A guest post by Discover Medical London. Our view of 17th century medicine can be a rather dim one. Still based principally on the teachings and textual interpretation of Hippocrates, Galen and the ‘greats’ of antiquity, it was an academic discipline that, from a modern perspective, often resembles theology more than anything recognisable as early science.
In attempts to restore the four humours – yellow bile, black bile, blood and phlegm – to their natural balance (imbalance being the cause of all illness), the medics of the 1600s stinted at nothing. The liberal administration of enemas, emetics to induce vomiting, purgatives to ‘flush out the system’, poultices and patches to cause wounds or blisters to weep were the day to day craft of the clinical staff of the times. This is attested to in the many books of practice authored by the senior professionals of the age.
Phlebotomy, now associated by most of us with the collection of blood samples, still had its original meaning then: the process of opening the vein. It was principally a means of treatment not diagnosis.
So, when ‘The Black Death’ made one of its regular reappearances in London in 1665 you might expect an orgy of blood-letting to have begun. Well, perhaps.
As the city was awash with what Nathaniel Hodges (1629–1688) described as ‘Chymists and Quacks’ dispensing, as he puts it, ‘Their Medicines [that] were more fatal than the Plague, and added to the Numbers of the Dead’, we can be far from sure what tortures masquerading as treatments were being offered to the populace as a whole by such ‘practitioners’.
Hodges was one of a relatively small number of official physicians to remain in the city throughout the crisis. In his magnificent work Loimologia or an account of the rise and progress of the late plague (1670), it becomes clear that the attitude of the trained medics seems to have been somewhat more reserved and to have become increasingly so as the epidemic ran its course.
Hodges concludes that on key issues concerning the blood ‘I shall dissent from an Opinion both of Ancients and Moderns’ and is clear in his view that ‘Blood could not be drawn from the infected by Phlebotomy, without Loss of Strength, if not of Life’.
Though the noble doctor later invokes the ‘the Authority of the Ancients’ in desisting from ‘Bleeding in a genuine Pestilence’, the reality is, something of a minor medical revolution was going on here: a transition to the kind of observational practice we are familiar with today.
On the issue of buboes, the large blister-like swellings of the lymph nodes chiefly in the armpits, neck and groin that give the bubonic plague its name, Hodges is unequivocal. Buboes should be made to yield forth their pus by the best means possible and at the most propitious time: ‘the greater Quantities of Pus were obtained by Suppuration of their Buboes, the Patient was so much the better for it’, he puts it plainly.
In fact, an inordinate number of means of bringing out the badness in buboes is described by Hodges and his contemporaries, leading us to safely conclude that it was one of the chief means of care for the infected who were lucky enough to receive any kind of medical attention.
Though ‘blister-plasters’ were the most common first line of treatment, should they and their dizzying array of accompanying ointments and medicines fail, the physician would, reluctantly it appears, resort to surgery: ‘we therefore open them by Incision, or to prevent Mortification, by a potential Cautery’. In essence either the ulcer was cut or burnt open to release the pus and then dressed to prevent infection.

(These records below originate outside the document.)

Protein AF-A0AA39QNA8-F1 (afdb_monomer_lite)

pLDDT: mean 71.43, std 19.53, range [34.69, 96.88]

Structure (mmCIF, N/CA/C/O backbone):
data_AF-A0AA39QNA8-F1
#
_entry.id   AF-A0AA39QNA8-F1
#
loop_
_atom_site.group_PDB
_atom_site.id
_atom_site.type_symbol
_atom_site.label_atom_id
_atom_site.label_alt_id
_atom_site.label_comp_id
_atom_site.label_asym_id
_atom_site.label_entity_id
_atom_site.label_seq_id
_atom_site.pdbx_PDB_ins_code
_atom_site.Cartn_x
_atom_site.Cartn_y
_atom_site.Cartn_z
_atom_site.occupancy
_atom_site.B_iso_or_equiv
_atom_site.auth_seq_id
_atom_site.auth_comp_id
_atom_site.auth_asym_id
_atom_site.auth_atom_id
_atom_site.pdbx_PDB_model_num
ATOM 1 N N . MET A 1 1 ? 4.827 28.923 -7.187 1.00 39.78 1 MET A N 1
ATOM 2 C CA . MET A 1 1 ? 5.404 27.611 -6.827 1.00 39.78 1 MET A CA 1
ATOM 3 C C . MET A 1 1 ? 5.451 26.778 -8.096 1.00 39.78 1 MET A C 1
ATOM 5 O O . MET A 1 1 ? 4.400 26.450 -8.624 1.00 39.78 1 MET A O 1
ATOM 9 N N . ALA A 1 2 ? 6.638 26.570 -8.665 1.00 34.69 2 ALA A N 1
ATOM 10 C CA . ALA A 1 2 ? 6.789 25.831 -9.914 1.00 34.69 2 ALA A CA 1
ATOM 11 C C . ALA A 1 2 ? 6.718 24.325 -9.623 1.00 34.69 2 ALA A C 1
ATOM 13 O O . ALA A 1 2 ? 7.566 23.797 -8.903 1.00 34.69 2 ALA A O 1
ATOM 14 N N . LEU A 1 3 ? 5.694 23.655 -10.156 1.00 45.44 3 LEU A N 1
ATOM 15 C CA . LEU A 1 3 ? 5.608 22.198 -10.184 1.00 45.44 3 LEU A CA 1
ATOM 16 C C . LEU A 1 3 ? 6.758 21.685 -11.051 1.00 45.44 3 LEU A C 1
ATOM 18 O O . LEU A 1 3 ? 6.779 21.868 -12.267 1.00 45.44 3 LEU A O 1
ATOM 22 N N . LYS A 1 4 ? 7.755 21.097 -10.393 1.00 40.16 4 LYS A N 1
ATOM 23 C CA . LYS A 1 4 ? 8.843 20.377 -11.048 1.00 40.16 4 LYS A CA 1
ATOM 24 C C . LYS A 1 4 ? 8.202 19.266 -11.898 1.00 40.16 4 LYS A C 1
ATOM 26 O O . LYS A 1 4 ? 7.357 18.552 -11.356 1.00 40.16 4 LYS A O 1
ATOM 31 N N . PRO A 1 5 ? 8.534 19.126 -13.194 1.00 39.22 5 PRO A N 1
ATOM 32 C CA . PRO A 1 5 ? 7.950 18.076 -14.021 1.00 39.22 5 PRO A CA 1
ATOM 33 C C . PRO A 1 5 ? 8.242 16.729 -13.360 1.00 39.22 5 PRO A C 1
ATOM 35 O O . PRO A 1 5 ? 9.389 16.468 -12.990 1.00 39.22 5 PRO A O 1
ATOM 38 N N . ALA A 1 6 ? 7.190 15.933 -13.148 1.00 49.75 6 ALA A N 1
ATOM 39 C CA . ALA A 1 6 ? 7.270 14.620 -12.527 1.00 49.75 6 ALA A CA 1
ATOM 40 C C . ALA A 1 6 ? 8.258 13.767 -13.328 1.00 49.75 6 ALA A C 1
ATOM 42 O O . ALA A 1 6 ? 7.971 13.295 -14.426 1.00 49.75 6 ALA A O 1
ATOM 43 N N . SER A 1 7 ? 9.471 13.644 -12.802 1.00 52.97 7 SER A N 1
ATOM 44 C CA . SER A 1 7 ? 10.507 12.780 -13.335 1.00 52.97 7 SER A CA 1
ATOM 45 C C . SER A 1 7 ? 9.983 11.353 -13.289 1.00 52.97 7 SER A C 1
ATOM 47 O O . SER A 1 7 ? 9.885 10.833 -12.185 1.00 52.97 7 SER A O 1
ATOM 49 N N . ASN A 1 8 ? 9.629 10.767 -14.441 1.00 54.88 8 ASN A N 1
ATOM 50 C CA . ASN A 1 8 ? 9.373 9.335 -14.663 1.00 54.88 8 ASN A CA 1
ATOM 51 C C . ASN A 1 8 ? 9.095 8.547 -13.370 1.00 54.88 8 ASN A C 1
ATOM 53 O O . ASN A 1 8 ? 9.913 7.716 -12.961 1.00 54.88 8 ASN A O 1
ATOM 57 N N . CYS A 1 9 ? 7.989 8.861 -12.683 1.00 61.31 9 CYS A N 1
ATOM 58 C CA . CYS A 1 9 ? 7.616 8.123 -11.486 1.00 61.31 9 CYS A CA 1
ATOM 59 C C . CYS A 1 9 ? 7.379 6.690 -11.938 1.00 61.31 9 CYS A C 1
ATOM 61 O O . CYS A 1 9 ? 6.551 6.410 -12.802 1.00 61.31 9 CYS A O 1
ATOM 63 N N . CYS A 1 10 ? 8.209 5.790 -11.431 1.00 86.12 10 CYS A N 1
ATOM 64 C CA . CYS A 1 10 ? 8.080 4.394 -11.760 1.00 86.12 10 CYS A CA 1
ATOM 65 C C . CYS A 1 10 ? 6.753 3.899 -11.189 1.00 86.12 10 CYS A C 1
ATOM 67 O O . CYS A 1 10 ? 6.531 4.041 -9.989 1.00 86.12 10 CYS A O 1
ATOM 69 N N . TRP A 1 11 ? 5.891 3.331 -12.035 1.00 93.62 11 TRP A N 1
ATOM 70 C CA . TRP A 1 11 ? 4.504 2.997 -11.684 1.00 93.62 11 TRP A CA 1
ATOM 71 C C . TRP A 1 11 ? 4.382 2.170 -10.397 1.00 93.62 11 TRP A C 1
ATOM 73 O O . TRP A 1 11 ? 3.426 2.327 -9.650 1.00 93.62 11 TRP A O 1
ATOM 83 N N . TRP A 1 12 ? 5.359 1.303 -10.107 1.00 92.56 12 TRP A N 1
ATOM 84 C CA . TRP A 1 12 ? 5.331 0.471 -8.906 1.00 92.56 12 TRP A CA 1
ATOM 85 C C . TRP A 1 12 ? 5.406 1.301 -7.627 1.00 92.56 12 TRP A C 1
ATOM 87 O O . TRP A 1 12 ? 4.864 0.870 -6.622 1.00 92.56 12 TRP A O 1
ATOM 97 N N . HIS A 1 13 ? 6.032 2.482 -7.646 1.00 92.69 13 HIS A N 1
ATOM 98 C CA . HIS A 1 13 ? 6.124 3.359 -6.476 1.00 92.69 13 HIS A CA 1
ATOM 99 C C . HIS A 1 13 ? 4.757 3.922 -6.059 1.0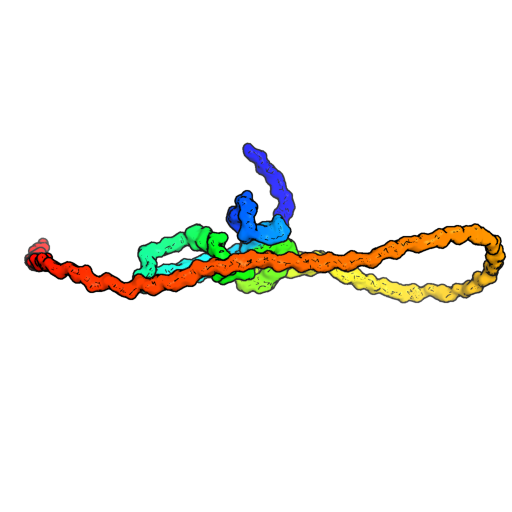0 92.69 13 HIS A C 1
ATOM 101 O O . HIS A 1 13 ? 4.570 4.248 -4.895 1.00 92.69 13 HIS A O 1
ATOM 107 N N . GLU A 1 14 ? 3.787 3.986 -6.977 1.00 94.00 14 GLU A N 1
ATOM 108 C CA . GLU A 1 14 ? 2.404 4.393 -6.681 1.00 94.00 14 GLU A CA 1
ATOM 109 C C . GLU A 1 14 ? 1.665 3.354 -5.820 1.00 94.00 14 GLU A C 1
ATOM 111 O O . GLU A 1 14 ? 0.644 3.662 -5.212 1.00 94.00 14 GLU A O 1
ATOM 116 N N . CYS A 1 15 ? 2.183 2.123 -5.734 1.00 95.56 15 CYS A N 1
ATOM 117 C CA . CYS A 1 15 ? 1.648 1.063 -4.879 1.00 95.56 15 CYS A CA 1
ATOM 118 C C . CYS A 1 15 ? 2.186 1.118 -3.437 1.00 95.56 15 CYS A C 1
ATOM 120 O O . CYS A 1 15 ? 1.799 0.285 -2.607 1.00 95.56 15 CYS A O 1
ATOM 122 N N . PHE A 1 16 ? 3.082 2.063 -3.143 1.00 94.62 16 PHE A N 1
ATOM 123 C CA . PHE A 1 16 ? 3.732 2.210 -1.848 1.00 94.62 16 PHE A CA 1
ATOM 124 C C . PHE A 1 16 ? 3.519 3.602 -1.268 1.00 94.62 16 PHE A C 1
ATOM 126 O O . PHE A 1 16 ? 3.300 4.580 -1.979 1.00 94.62 16 PHE A O 1
ATOM 133 N N . GLU A 1 17 ? 3.627 3.676 0.050 1.00 92.69 17 GLU A N 1
ATOM 134 C CA . GLU A 1 17 ? 3.640 4.916 0.800 1.00 92.69 17 GLU A CA 1
ATOM 135 C C . GLU A 1 17 ? 4.998 5.114 1.478 1.00 92.69 17 GLU A C 1
ATOM 137 O O . GLU A 1 17 ? 5.550 4.190 2.083 1.00 92.69 17 GLU A O 1
ATOM 142 N N . ASP A 1 18 ? 5.531 6.329 1.360 1.00 91.62 18 ASP A N 1
ATOM 143 C CA . ASP A 1 18 ? 6.796 6.720 1.970 1.00 91.62 18 ASP A CA 1
ATOM 144 C C . ASP A 1 18 ? 6.672 6.844 3.488 1.00 91.62 18 ASP A C 1
ATOM 146 O O . ASP A 1 18 ? 5.662 7.304 4.025 1.00 91.62 18 ASP A O 1
ATOM 150 N N . HIS A 1 19 ? 7.749 6.507 4.196 1.00 88.88 19 HIS A N 1
ATOM 151 C CA . HIS A 1 19 ? 7.828 6.769 5.625 1.00 88.88 19 HIS A CA 1
ATOM 152 C C . HIS A 1 19 ? 7.684 8.284 5.888 1.00 88.88 19 HIS A C 1
ATOM 154 O O . HIS A 1 19 ? 8.464 9.076 5.347 1.00 88.88 19 HIS A O 1
ATOM 160 N N . PRO A 1 20 ? 6.768 8.735 6.769 1.00 85.38 20 PRO A N 1
ATOM 161 C CA . PRO A 1 20 ? 6.454 10.164 6.939 1.00 85.38 20 PRO A CA 1
ATOM 162 C C . PRO A 1 20 ? 7.659 10.991 7.401 1.00 85.38 20 PRO A C 1
ATOM 164 O O . PRO A 1 20 ? 7.796 12.171 7.088 1.00 85.38 20 PRO A O 1
ATOM 167 N N . TYR A 1 21 ? 8.567 10.362 8.148 1.00 85.44 21 TYR A N 1
ATOM 168 C CA . TYR A 1 21 ? 9.784 11.002 8.639 1.00 85.44 21 TYR A CA 1
ATOM 169 C C . TYR A 1 21 ? 10.957 10.973 7.648 1.00 85.44 21 TYR A C 1
ATOM 171 O O . TYR A 1 21 ? 12.051 11.422 7.999 1.00 85.44 21 TYR A O 1
ATOM 179 N N . PHE A 1 22 ? 10.753 10.504 6.409 1.00 85.56 22 PHE A N 1
ATOM 180 C CA . PHE A 1 22 ? 11.794 10.522 5.378 1.00 85.56 22 PHE A CA 1
ATOM 181 C C . PHE A 1 22 ? 12.204 11.955 5.022 1.00 85.56 22 PHE A C 1
ATOM 183 O O . PHE A 1 22 ? 13.394 12.270 4.993 1.00 85.56 22 PHE A O 1
ATOM 190 N N . ALA A 1 23 ? 11.230 12.858 4.866 1.00 84.44 23 ALA A N 1
ATOM 191 C CA . ALA A 1 23 ? 11.485 14.282 4.625 1.00 84.44 23 ALA A CA 1
ATOM 192 C C . ALA A 1 23 ? 12.271 14.944 5.773 1.00 84.44 23 ALA A C 1
ATOM 194 O O . ALA A 1 23 ? 13.061 15.861 5.550 1.00 84.44 23 ALA A O 1
ATOM 195 N N . LEU A 1 24 ? 12.093 14.436 6.995 1.00 84.38 24 LEU A N 1
ATOM 196 C CA . LEU A 1 24 ? 12.797 14.880 8.199 1.00 84.38 24 LEU A CA 1
ATOM 197 C C . LEU A 1 24 ? 14.172 14.211 8.371 1.00 84.38 24 LEU A C 1
ATOM 199 O O . LEU A 1 24 ? 14.852 14.482 9.358 1.00 84.38 24 LEU A O 1
ATOM 203 N N . LYS A 1 25 ? 14.587 13.349 7.429 1.00 82.69 25 LYS A N 1
ATOM 204 C CA . LYS A 1 25 ? 15.858 12.601 7.441 1.00 82.69 25 LYS A CA 1
ATOM 205 C C . LYS A 1 25 ? 16.095 11.822 8.734 1.00 82.69 25 LYS A C 1
ATOM 207 O O . LYS A 1 25 ? 17.235 11.665 9.171 1.00 82.69 25 LYS A O 1
ATOM 212 N N . LYS A 1 26 ? 15.019 11.346 9.357 1.00 82.19 26 LYS A N 1
ATOM 213 C CA . LYS A 1 26 ? 15.141 10.565 10.578 1.00 82.19 26 LYS A CA 1
ATOM 214 C C . LYS A 1 26 ? 15.720 9.172 10.280 1.00 82.19 26 LYS A C 1
ATOM 216 O O . LYS A 1 26 ? 15.403 8.599 9.230 1.00 82.19 26 LYS A O 1
ATOM 221 N N . PRO A 1 27 ? 16.562 8.615 11.169 1.00 81.44 27 PRO A N 1
ATOM 222 C CA . PRO A 1 27 ? 17.220 7.333 10.931 1.00 81.44 27 PRO A CA 1
ATOM 223 C C . PRO A 1 27 ? 16.218 6.184 10.772 1.00 81.44 27 PRO A C 1
ATOM 225 O O . PRO A 1 27 ? 16.426 5.317 9.929 1.00 81.44 27 PRO A O 1
ATOM 228 N N . GLU A 1 28 ? 15.090 6.203 11.484 1.00 81.69 28 GLU A N 1
ATOM 229 C CA . GLU A 1 28 ? 14.044 5.183 11.362 1.00 81.69 28 GLU A CA 1
ATOM 230 C C . GLU A 1 28 ? 13.396 5.139 9.970 1.00 81.69 28 GLU A C 1
ATOM 232 O O . GLU A 1 28 ? 12.994 4.065 9.523 1.00 81.69 28 GLU A O 1
ATOM 237 N N . ALA A 1 29 ? 13.371 6.271 9.260 1.00 82.81 29 ALA A N 1
ATOM 238 C CA . ALA A 1 29 ? 12.744 6.434 7.951 1.00 82.81 29 ALA A CA 1
ATOM 239 C C . ALA A 1 29 ? 13.659 6.073 6.776 1.00 82.81 29 ALA A C 1
ATOM 241 O O . ALA A 1 29 ? 13.235 6.127 5.618 1.00 82.81 29 ALA A O 1
ATOM 242 N N . THR A 1 30 ? 14.926 5.759 7.054 1.00 84.81 30 THR A N 1
ATOM 243 C CA . THR A 1 30 ? 15.929 5.494 6.025 1.00 84.81 30 THR A CA 1
ATOM 244 C C . THR A 1 30 ? 16.652 4.180 6.262 1.00 84.81 30 THR A C 1
ATOM 246 O O . THR A 1 30 ? 16.845 3.732 7.389 1.00 84.81 30 THR A O 1
ATOM 249 N N . GLN A 1 31 ? 17.074 3.545 5.176 1.00 82.94 31 GLN A N 1
ATOM 250 C CA . GLN A 1 31 ? 18.000 2.421 5.217 1.00 82.94 31 GLN A CA 1
ATOM 251 C C . GLN A 1 31 ? 18.943 2.538 4.029 1.00 82.94 31 GLN A C 1
ATOM 253 O O . GLN A 1 31 ? 18.499 2.647 2.886 1.00 82.94 31 GLN A O 1
ATOM 258 N N . SER A 1 32 ? 20.252 2.562 4.297 1.00 83.19 32 SER A N 1
ATOM 259 C CA . SER A 1 32 ? 21.278 2.750 3.260 1.00 83.19 32 SER A CA 1
ATOM 260 C C . SER A 1 32 ? 20.984 3.968 2.368 1.00 83.19 32 SER A C 1
ATOM 262 O O . SER A 1 32 ? 20.948 3.833 1.149 1.00 83.19 32 SER A O 1
ATOM 264 N N . SER A 1 33 ? 20.692 5.118 2.998 1.00 81.81 33 SER A N 1
ATOM 265 C CA . SER A 1 33 ? 20.296 6.405 2.384 1.00 81.81 33 SER A CA 1
ATOM 266 C C . SER A 1 33 ? 19.029 6.409 1.515 1.00 81.81 33 SER A C 1
ATOM 268 O O . SER A 1 33 ? 18.685 7.443 0.941 1.00 81.81 33 SER A O 1
ATOM 270 N N . LYS A 1 34 ? 18.291 5.297 1.457 1.00 87.00 34 LYS A N 1
ATOM 271 C CA . LYS A 1 34 ? 17.019 5.187 0.736 1.00 87.00 34 LYS A CA 1
ATOM 272 C C . LYS A 1 34 ? 15.835 5.294 1.690 1.00 87.00 34 LYS A C 1
ATOM 274 O O . LYS A 1 34 ? 15.941 4.904 2.852 1.00 87.00 34 LYS A O 1
ATOM 279 N N . CYS A 1 35 ? 14.719 5.811 1.179 1.00 89.88 35 CYS A N 1
ATOM 280 C CA . CYS A 1 35 ? 13.444 5.863 1.891 1.00 89.88 35 CYS A CA 1
ATOM 281 C C . CYS A 1 35 ? 12.989 4.447 2.262 1.00 89.88 35 CYS A C 1
ATOM 283 O O . CYS A 1 35 ? 13.120 3.524 1.448 1.00 89.88 35 CYS A O 1
ATOM 285 N N . LYS A 1 36 ? 12.466 4.276 3.477 1.00 90.94 36 LYS A N 1
ATOM 286 C CA . LYS A 1 36 ? 11.636 3.117 3.800 1.00 90.94 36 LYS A CA 1
ATOM 287 C C . LYS A 1 36 ? 10.217 3.368 3.307 1.00 90.94 36 LYS A C 1
ATOM 289 O O . LYS A 1 36 ? 9.678 4.451 3.507 1.00 90.94 36 LYS A O 1
ATOM 294 N N . VAL A 1 37 ? 9.616 2.363 2.696 1.00 92.25 37 VAL A N 1
ATOM 295 C CA . VAL A 1 37 ? 8.261 2.431 2.152 1.00 92.25 37 VAL A CA 1
ATOM 296 C C . VAL A 1 37 ? 7.448 1.232 2.610 1.00 92.25 37 VAL A C 1
ATOM 298 O O . VAL A 1 37 ? 8.009 0.183 2.936 1.00 92.25 37 VAL A O 1
ATOM 301 N N . ILE A 1 38 ? 6.130 1.376 2.626 1.00 93.00 38 ILE A N 1
ATOM 302 C CA . ILE A 1 38 ? 5.197 0.295 2.941 1.00 93.00 38 ILE A CA 1
ATOM 303 C C . ILE A 1 38 ? 4.184 0.138 1.812 1.00 93.00 38 ILE A C 1
ATOM 305 O O . ILE A 1 38 ? 3.744 1.109 1.205 1.00 93.00 38 ILE A O 1
ATOM 309 N N . CYS A 1 39 ? 3.831 -1.102 1.500 1.00 94.62 39 CYS A N 1
ATOM 310 C CA . CYS A 1 39 ? 2.798 -1.420 0.523 1.00 94.62 39 CYS A CA 1
ATOM 311 C C . CYS A 1 39 ? 1.432 -0.926 1.020 1.00 94.62 39 CYS A C 1
ATOM 313 O O . CYS A 1 39 ? 1.038 -1.246 2.143 1.00 94.62 39 CYS A O 1
ATOM 315 N N . ILE A 1 40 ? 0.700 -0.166 0.198 1.00 95.00 40 ILE A N 1
ATOM 316 C CA . ILE A 1 40 ? -0.562 0.475 0.612 1.00 95.00 40 ILE A CA 1
ATOM 317 C C . ILE A 1 40 ? -1.601 -0.560 1.099 1.00 95.00 40 ILE A C 1
ATOM 319 O O . ILE A 1 40 ? -2.145 -0.383 2.192 1.00 95.00 40 ILE A O 1
ATOM 323 N N . PRO A 1 41 ? -1.862 -1.675 0.383 1.00 94.88 41 PRO A N 1
ATOM 324 C CA . PRO A 1 41 ? -2.726 -2.742 0.896 1.00 94.88 41 PRO A CA 1
ATOM 325 C C . PRO A 1 41 ? -2.270 -3.368 2.223 1.00 94.88 41 PRO A C 1
ATOM 327 O O . PRO A 1 41 ? -3.113 -3.649 3.080 1.00 94.88 41 PRO A O 1
ATOM 330 N N . CYS A 1 42 ? -0.961 -3.560 2.431 1.00 92.62 42 CYS A N 1
ATOM 331 C CA . CYS A 1 42 ? -0.436 -4.050 3.712 1.00 92.62 42 CYS A CA 1
ATOM 332 C C . CYS A 1 42 ? -0.708 -3.043 4.832 1.00 92.62 42 CYS A C 1
ATOM 334 O O . CYS A 1 42 ? -1.246 -3.413 5.877 1.00 92.62 42 CYS A O 1
ATOM 336 N N . LEU A 1 43 ? -0.420 -1.760 4.590 1.00 91.62 43 LEU A N 1
ATOM 337 C CA . LEU A 1 43 ? -0.686 -0.687 5.545 1.00 91.62 43 LEU A CA 1
ATOM 338 C C . LEU A 1 43 ? -2.171 -0.637 5.929 1.00 91.62 43 LEU A C 1
ATOM 340 O O . LEU A 1 43 ? -2.497 -0.637 7.114 1.00 91.62 43 LEU A O 1
ATOM 344 N N . ASN A 1 44 ? -3.073 -0.666 4.947 1.00 92.69 44 ASN A N 1
ATOM 345 C CA . ASN A 1 44 ? -4.517 -0.659 5.195 1.00 92.69 44 ASN A CA 1
ATOM 346 C C . ASN A 1 44 ? -4.971 -1.885 5.998 1.00 92.69 44 ASN A C 1
ATOM 348 O O . ASN A 1 44 ? -5.819 -1.767 6.882 1.00 92.69 44 ASN A O 1
ATOM 352 N N . THR A 1 45 ? -4.379 -3.051 5.735 1.00 91.75 45 THR A N 1
ATOM 353 C CA . THR A 1 45 ? -4.654 -4.273 6.501 1.00 91.75 45 THR A CA 1
ATOM 354 C C . THR A 1 45 ? -4.236 -4.115 7.964 1.00 91.75 45 THR A C 1
ATOM 356 O O . THR A 1 45 ? -4.984 -4.507 8.861 1.00 91.75 45 THR A O 1
ATOM 359 N N . HIS A 1 46 ? -3.078 -3.506 8.235 1.00 88.75 46 HIS A N 1
ATOM 360 C CA . HIS A 1 46 ? -2.642 -3.210 9.605 1.00 88.75 46 HIS A CA 1
ATOM 361 C C . HIS A 1 46 ? -3.523 -2.193 10.301 1.00 88.75 46 HIS A C 1
ATOM 363 O O . HIS A 1 46 ? -3.926 -2.428 11.439 1.00 88.75 46 HIS A O 1
ATOM 369 N N . ILE A 1 47 ? -3.869 -1.103 9.617 1.00 90.62 47 ILE A N 1
ATOM 370 C CA . ILE A 1 47 ? -4.803 -0.110 10.150 1.00 90.62 47 ILE A CA 1
ATOM 371 C C . ILE A 1 47 ? -6.118 -0.800 10.525 1.00 90.62 47 ILE A C 1
ATOM 373 O O . ILE A 1 47 ? -6.581 -0.644 11.651 1.00 90.62 47 ILE A O 1
ATOM 377 N N . GLY A 1 48 ? -6.667 -1.637 9.639 1.00 91.00 48 GLY A N 1
ATOM 378 C CA . GLY A 1 48 ? -7.887 -2.403 9.901 1.00 91.00 48 GLY A CA 1
ATOM 379 C C . GLY A 1 48 ? -7.775 -3.328 11.116 1.00 91.00 48 GLY A C 1
ATOM 380 O O . GLY A 1 48 ? -8.674 -3.340 11.955 1.00 91.00 48 GLY A O 1
ATOM 381 N N . LYS A 1 49 ? -6.656 -4.051 11.266 1.00 90.50 49 LYS A N 1
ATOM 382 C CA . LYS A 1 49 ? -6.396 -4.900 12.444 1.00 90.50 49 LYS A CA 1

That Hodges, a high-status physician, and therefore concerned with internal medicine and cure by remedy, should be so disinclined to recommend a lowly surgical intervention for opening up the bubo, and only then as a last resort, is unsurprising. Given the high likelihood of death resulting from surgery, and what we know today about the bubonic plague, it was also probably very wise clinical counsel.
Hodges caution should not be seen as evidence that the practice of lancing buboes, and even that of extensive blood-letting, was not widespread in plague ravaged London. As the estimable doctor himself remarks, there were others abroad who specialised in this kind of work.
I cannot altogether omit the Mention of those skilful and faithful Surgeons, with due Honour, whose Task in this raging Calamity was very hard and dangerous, how they had the Care of all pestilential Tumours and Ulcers, &c.
Surgeons it seems were not so averse to wielding the knife, it was after all the instrument of their trade.
Nathaniel Hodges completed Loimologia in 1671, and upon its publication the following year was elected a fellow of the Royal College of Physicians. The work was translated from Latin to English in 1720 and served as an inspiration for Daniel Defoe’s famous A journal of the plague year in 1722. It is Defoe’s work as much as the calamity of the event itself that is seen by many as establishing the plague of 1665 as the defining medical catastrophe amongst the many of the 17th century.
As to Hodges himself? Before we become too carried away by his scientific method, he accounted for his remarkable survival from the ravages of the plague year to his copious consumption of that fortified and sweetened Spanish wine, sack!
BUT before I proceed further, Gratitude obliges me to do Justice to the Vertues of Sack, as it deservedly is ranked amongst the principal Antidotes, whether it be drank by it self, or impregnated with Wormwood, Angelica, &c. for I have never yet met with any Thing so agreeable to the Nerves and Spirits in all my Experience.